The listing below is to be given again in full and word for word, without its images.

───

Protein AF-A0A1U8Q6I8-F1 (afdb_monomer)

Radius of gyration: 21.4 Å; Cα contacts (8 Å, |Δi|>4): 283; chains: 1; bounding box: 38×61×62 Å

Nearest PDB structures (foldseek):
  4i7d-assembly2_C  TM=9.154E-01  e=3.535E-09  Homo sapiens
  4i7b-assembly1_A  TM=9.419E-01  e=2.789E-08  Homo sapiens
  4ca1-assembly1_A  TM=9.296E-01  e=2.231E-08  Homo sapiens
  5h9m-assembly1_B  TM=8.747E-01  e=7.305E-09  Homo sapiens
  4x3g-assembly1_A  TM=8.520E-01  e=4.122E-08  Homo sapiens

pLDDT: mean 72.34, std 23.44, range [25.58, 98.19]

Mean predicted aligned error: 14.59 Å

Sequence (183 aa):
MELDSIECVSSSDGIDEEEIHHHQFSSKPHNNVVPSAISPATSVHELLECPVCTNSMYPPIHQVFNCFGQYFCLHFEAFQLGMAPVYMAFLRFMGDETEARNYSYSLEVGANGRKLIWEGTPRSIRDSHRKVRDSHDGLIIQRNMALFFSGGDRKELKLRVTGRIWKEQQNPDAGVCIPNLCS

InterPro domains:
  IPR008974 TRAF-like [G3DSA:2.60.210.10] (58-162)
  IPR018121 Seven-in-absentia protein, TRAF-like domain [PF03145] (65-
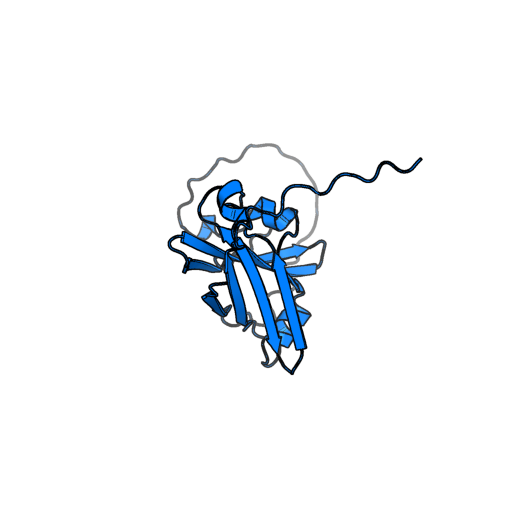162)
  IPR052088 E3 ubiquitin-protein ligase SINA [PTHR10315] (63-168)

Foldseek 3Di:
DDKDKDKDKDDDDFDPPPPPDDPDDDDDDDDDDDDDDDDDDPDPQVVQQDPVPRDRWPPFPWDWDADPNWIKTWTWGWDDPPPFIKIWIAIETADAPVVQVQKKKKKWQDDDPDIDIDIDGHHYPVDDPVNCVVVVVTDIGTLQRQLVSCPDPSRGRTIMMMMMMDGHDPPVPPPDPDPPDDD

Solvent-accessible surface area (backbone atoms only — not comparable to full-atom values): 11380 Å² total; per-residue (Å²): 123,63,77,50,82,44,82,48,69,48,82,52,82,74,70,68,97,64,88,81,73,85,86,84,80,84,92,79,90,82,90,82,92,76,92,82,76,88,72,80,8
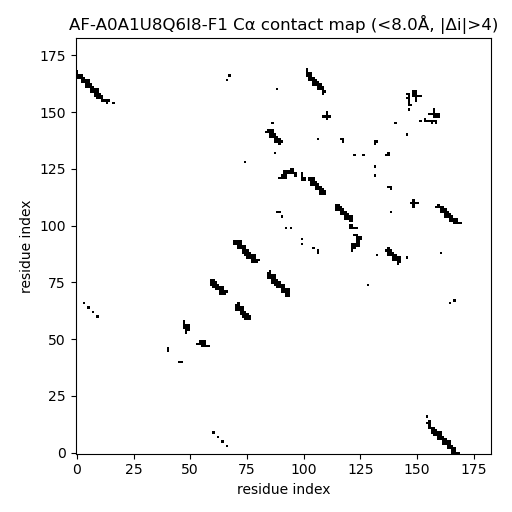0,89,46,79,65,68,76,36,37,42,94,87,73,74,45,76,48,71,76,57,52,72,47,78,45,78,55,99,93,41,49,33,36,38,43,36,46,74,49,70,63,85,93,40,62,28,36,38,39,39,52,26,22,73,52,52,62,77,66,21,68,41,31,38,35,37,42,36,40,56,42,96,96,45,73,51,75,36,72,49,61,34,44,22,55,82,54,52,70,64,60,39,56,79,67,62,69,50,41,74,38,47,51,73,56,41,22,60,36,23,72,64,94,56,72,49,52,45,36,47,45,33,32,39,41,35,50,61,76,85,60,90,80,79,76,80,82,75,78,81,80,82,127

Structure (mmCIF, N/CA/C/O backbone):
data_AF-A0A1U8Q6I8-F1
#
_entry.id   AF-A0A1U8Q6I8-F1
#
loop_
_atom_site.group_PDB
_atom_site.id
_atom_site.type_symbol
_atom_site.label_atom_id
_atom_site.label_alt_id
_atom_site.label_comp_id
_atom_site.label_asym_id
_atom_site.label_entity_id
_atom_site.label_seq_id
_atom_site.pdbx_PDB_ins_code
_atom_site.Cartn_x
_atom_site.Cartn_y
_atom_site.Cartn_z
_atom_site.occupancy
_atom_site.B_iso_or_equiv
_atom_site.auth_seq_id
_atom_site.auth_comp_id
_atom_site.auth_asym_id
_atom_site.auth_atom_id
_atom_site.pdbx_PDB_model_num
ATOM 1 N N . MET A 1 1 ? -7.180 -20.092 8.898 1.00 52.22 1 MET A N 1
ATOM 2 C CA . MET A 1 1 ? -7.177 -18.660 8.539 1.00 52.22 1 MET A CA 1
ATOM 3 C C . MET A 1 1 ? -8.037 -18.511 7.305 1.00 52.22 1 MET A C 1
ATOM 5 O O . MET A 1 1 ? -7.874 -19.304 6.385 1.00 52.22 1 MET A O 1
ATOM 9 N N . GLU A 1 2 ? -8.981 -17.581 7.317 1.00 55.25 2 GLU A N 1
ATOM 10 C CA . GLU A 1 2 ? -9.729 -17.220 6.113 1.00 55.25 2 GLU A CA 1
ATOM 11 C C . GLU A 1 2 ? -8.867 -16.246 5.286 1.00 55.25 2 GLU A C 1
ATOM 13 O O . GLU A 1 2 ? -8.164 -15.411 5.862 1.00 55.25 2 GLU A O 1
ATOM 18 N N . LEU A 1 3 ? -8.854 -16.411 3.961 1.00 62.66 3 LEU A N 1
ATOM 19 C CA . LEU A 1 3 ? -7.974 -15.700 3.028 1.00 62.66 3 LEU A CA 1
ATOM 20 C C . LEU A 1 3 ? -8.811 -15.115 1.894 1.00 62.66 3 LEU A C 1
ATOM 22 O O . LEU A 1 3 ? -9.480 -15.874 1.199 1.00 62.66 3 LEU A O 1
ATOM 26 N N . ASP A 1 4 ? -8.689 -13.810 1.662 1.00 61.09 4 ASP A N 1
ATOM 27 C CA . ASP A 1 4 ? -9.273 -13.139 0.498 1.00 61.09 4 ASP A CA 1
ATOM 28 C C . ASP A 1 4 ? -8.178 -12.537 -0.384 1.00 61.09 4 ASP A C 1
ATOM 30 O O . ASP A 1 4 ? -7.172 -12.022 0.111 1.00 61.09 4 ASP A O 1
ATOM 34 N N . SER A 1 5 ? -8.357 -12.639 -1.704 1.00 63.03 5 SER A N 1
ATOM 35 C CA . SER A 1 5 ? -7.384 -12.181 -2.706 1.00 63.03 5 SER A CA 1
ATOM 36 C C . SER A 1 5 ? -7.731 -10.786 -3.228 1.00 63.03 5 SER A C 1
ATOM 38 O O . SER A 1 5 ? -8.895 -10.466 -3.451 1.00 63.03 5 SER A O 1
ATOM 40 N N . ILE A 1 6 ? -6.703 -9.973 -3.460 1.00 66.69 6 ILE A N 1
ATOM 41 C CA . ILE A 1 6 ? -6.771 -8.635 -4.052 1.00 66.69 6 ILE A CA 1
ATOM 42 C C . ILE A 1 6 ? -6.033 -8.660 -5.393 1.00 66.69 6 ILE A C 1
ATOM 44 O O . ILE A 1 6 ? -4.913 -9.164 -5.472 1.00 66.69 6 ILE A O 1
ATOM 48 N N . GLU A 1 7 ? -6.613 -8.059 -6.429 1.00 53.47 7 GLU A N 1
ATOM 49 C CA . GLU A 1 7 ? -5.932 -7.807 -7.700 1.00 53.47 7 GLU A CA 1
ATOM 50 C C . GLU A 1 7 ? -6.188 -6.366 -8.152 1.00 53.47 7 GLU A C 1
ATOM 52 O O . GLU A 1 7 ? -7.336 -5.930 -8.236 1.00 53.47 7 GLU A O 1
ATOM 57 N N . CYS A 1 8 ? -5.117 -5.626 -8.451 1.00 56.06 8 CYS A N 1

───

Solution
Protein AF-A0A1U8Q6I8-F1 (afdb_monomer)

Radius of gyration: 21.4 Å; Cα contacts (8 Å, |Δi|>4): 283; chains: 1; bounding box: 38×61×62 Å

Nearest PDB structures (foldseek):
  4i7d-assembly2_C  TM=9.154E-01  e=3.535E-09  Homo sapiens
  4i7b-assembly1_A  TM=9.419E-01  e=2.789E-08  Homo sapiens
  4ca1-assembly1_A  TM=9.296E-01  e=2.231E-08  Homo sapiens
  5h9m-assembly1_B  TM=8.747E-01  e=7.305E-09  Homo sapiens
  4x3g-assembly1_A  TM=8.520E-01  e=4.122E-08  Homo sapiens

pLDDT: mean 72.34, std 23.44, range [25.58, 98.19]

Mean predicted aligned error: 14.59 Å

Sequence (183 aa):
MELDSIECVSSSDGIDEEEIHHHQFSSKPHNNVVPSAISPATSVHELLECPVCTNSMYPPIHQVFNCFGQYFCLHFEAFQLGMAPVYMAFLRFMGDETEARNYSYSLEVGANGRKLIWEGTPRSIRDSHRKVRDSHDGLIIQRNMALFFSGGDRKELKLRVTGRIWKEQQNPDAGVCIPNLCS

InterPro domains:
  IPR008974 TRAF-like [G3DSA:2.60.210.10] (58-162)
  IPR018121 Seven-in-absentia protein, TRAF-like domain [PF03145] (65-
162)
  IPR052088 E3 ubiquitin-protein ligase SINA [PTHR10315] (63-168)

Foldseek 3Di:
DDKDKDKDKDDDDFDPPPPPDDPDDDDDDDDDDDDDDDDDDPDPQVVQQDPVPRDRWPPFPWDWDADPNWIKTWTWGWDDPPPFIKIWIAIETADAPVVQVQKKKKKWQDDDPDIDIDIDGHHYPVDDPVNCVVVVVTDIGTLQRQLVSCPDPSRGRTIMMMMMMDGHDPPVPPPDPDPPDDD

Solvent-accessible surface area (backbone atoms only — not comparable to full-atom values): 11380 Å² total; per-residue (Å²): 123,63,77,50,82,44,82,48,69,48,82,52,82,74,70,68,97,64,88,81,73,85,86,84,80,84,92,79,90,82,90,82,92,76,92,82,76,88,72,80,8
0,89,46,79,65,68,76,36,37,42,94,87,73,74,45,76,48,71,76,57,52,72,47,78,45,78,55,99,93,41,49,33,36,38,43,36,46,74,49,70,63,85,93,40,62,28,36,38,39,39,52,26,22,73,52,52,62,77,66,21,68,41,31,38,35,37,42,36,40,56,42,96,96,45,73,51,75,36,72,49,61,34,44,22,55,82,54,52,70,64,60,39,56,79,67,62,69,50,41,74,38,47,51,73,56,41,22,60,36,23,72,64,94,56,72,49,52,45,36,47,45,33,32,39,41,35,50,61,76,85,60,90,80,79,76,80,82,75,78,81,80,82,127

Structure (mmCIF, N/CA/C/O backbone):
data_AF-A0A1U8Q6I8-F1
#
_entry.id   AF-A0A1U8Q6I8-F1
#
loop_
_atom_site.group_PDB
_atom_site.id
_atom_site.type_symbol
_atom_site.label_atom_id
_atom_site.label_alt_id
_atom_site.label_comp_id
_atom_site.label_asym_id
_atom_site.label_entity_id
_atom_site.label_seq_id
_atom_site.pdbx_PDB_ins_code
_atom_site.Cartn_x
_atom_site.Cartn_y
_atom_site.Cartn_z
_atom_site.occupancy
_atom_site.B_iso_or_equiv
_atom_site.auth_seq_id
_atom_site.auth_comp_id
_atom_site.auth_asym_id
_atom_site.auth_atom_id
_atom_site.pdbx_PDB_model_num
ATOM 1 N N . MET A 1 1 ? -7.180 -20.092 8.898 1.00 52.22 1 MET A N 1
ATOM 2 C CA . MET A 1 1 ? -7.177 -18.660 8.539 1.00 52.22 1 MET A CA 1
ATOM 3 C C . MET A 1 1 ? -8.037 -18.511 7.305 1.00 52.22 1 MET A C 1
ATOM 5 O O . MET A 1 1 ? -7.874 -19.304 6.385 1.00 52.22 1 MET A O 1
ATOM 9 N N . GLU A 1 2 ? -8.981 -17.581 7.317 1.00 55.25 2 GLU A N 1
ATOM 10 C CA . GLU A 1 2 ? -9.729 -17.220 6.113 1.00 55.25 2 GLU A CA 1
ATOM 11 C C . GLU A 1 2 ? -8.867 -16.246 5.286 1.00 55.25 2 GLU A C 1
ATOM 13 O O . GLU A 1 2 ? -8.164 -15.411 5.862 1.00 55.25 2 GLU A O 1
ATOM 18 N N . LEU A 1 3 ? -8.854 -16.411 3.961 1.00 62.66 3 LEU A N 1
ATOM 19 C CA . LEU A 1 3 ? -7.974 -15.700 3.028 1.00 62.66 3 LEU A CA 1
ATOM 20 C C . LEU A 1 3 ? -8.811 -15.115 1.894 1.00 62.66 3 LEU A C 1
ATOM 22 O O . LEU A 1 3 ? -9.480 -15.874 1.199 1.00 62.66 3 LEU A O 1
ATOM 26 N N . ASP A 1 4 ? -8.689 -13.810 1.662 1.00 61.09 4 ASP A N 1
ATOM 27 C CA . ASP A 1 4 ? -9.273 -13.139 0.498 1.00 61.09 4 ASP A CA 1
ATOM 28 C C . ASP A 1 4 ? -8.178 -12.537 -0.384 1.00 61.09 4 ASP A C 1
ATOM 30 O O . ASP A 1 4 ? -7.172 -12.022 0.111 1.00 61.09 4 ASP A O 1
ATOM 34 N N . SER A 1 5 ? -8.357 -12.639 -1.704 1.00 63.03 5 SER A N 1
ATOM 35 C CA . SER A 1 5 ? -7.384 -12.181 -2.706 1.00 63.03 5 SER A CA 1
ATOM 36 C C . SER A 1 5 ? -7.731 -10.786 -3.228 1.00 63.03 5 SER A C 1
ATOM 38 O O . SER A 1 5 ? -8.895 -10.466 -3.451 1.00 63.03 5 SER A O 1
ATOM 40 N N . ILE A 1 6 ? -6.703 -9.973 -3.460 1.00 66.69 6 ILE A N 1
ATOM 41 C CA . ILE A 1 6 ? -6.771 -8.635 -4.052 1.00 66.69 6 ILE A CA 1
ATOM 42 C C . ILE A 1 6 ? -6.033 -8.660 -5.393 1.00 66.69 6 ILE A C 1
ATOM 44 O O . ILE A 1 6 ? -4.913 -9.164 -5.472 1.00 66.69 6 ILE A O 1
ATOM 48 N N . GLU A 1 7 ? -6.613 -8.059 -6.429 1.00 53.47 7 GLU A N 1
ATOM 49 C CA . GLU A 1 7 ? -5.932 -7.807 -7.700 1.00 53.47 7 GLU A CA 1
ATOM 50 C C . GLU A 1 7 ? -6.188 -6.366 -8.152 1.00 53.47 7 GLU A C 1
ATOM 52 O O . GLU A 1 7 ? -7.336 -5.930 -8.236 1.00 53.47 7 GLU A O 1
ATOM 57 N N . CYS A 1 8 ? -5.117 -5.626 -8.451 1.00 56.06 8 CYS A N 1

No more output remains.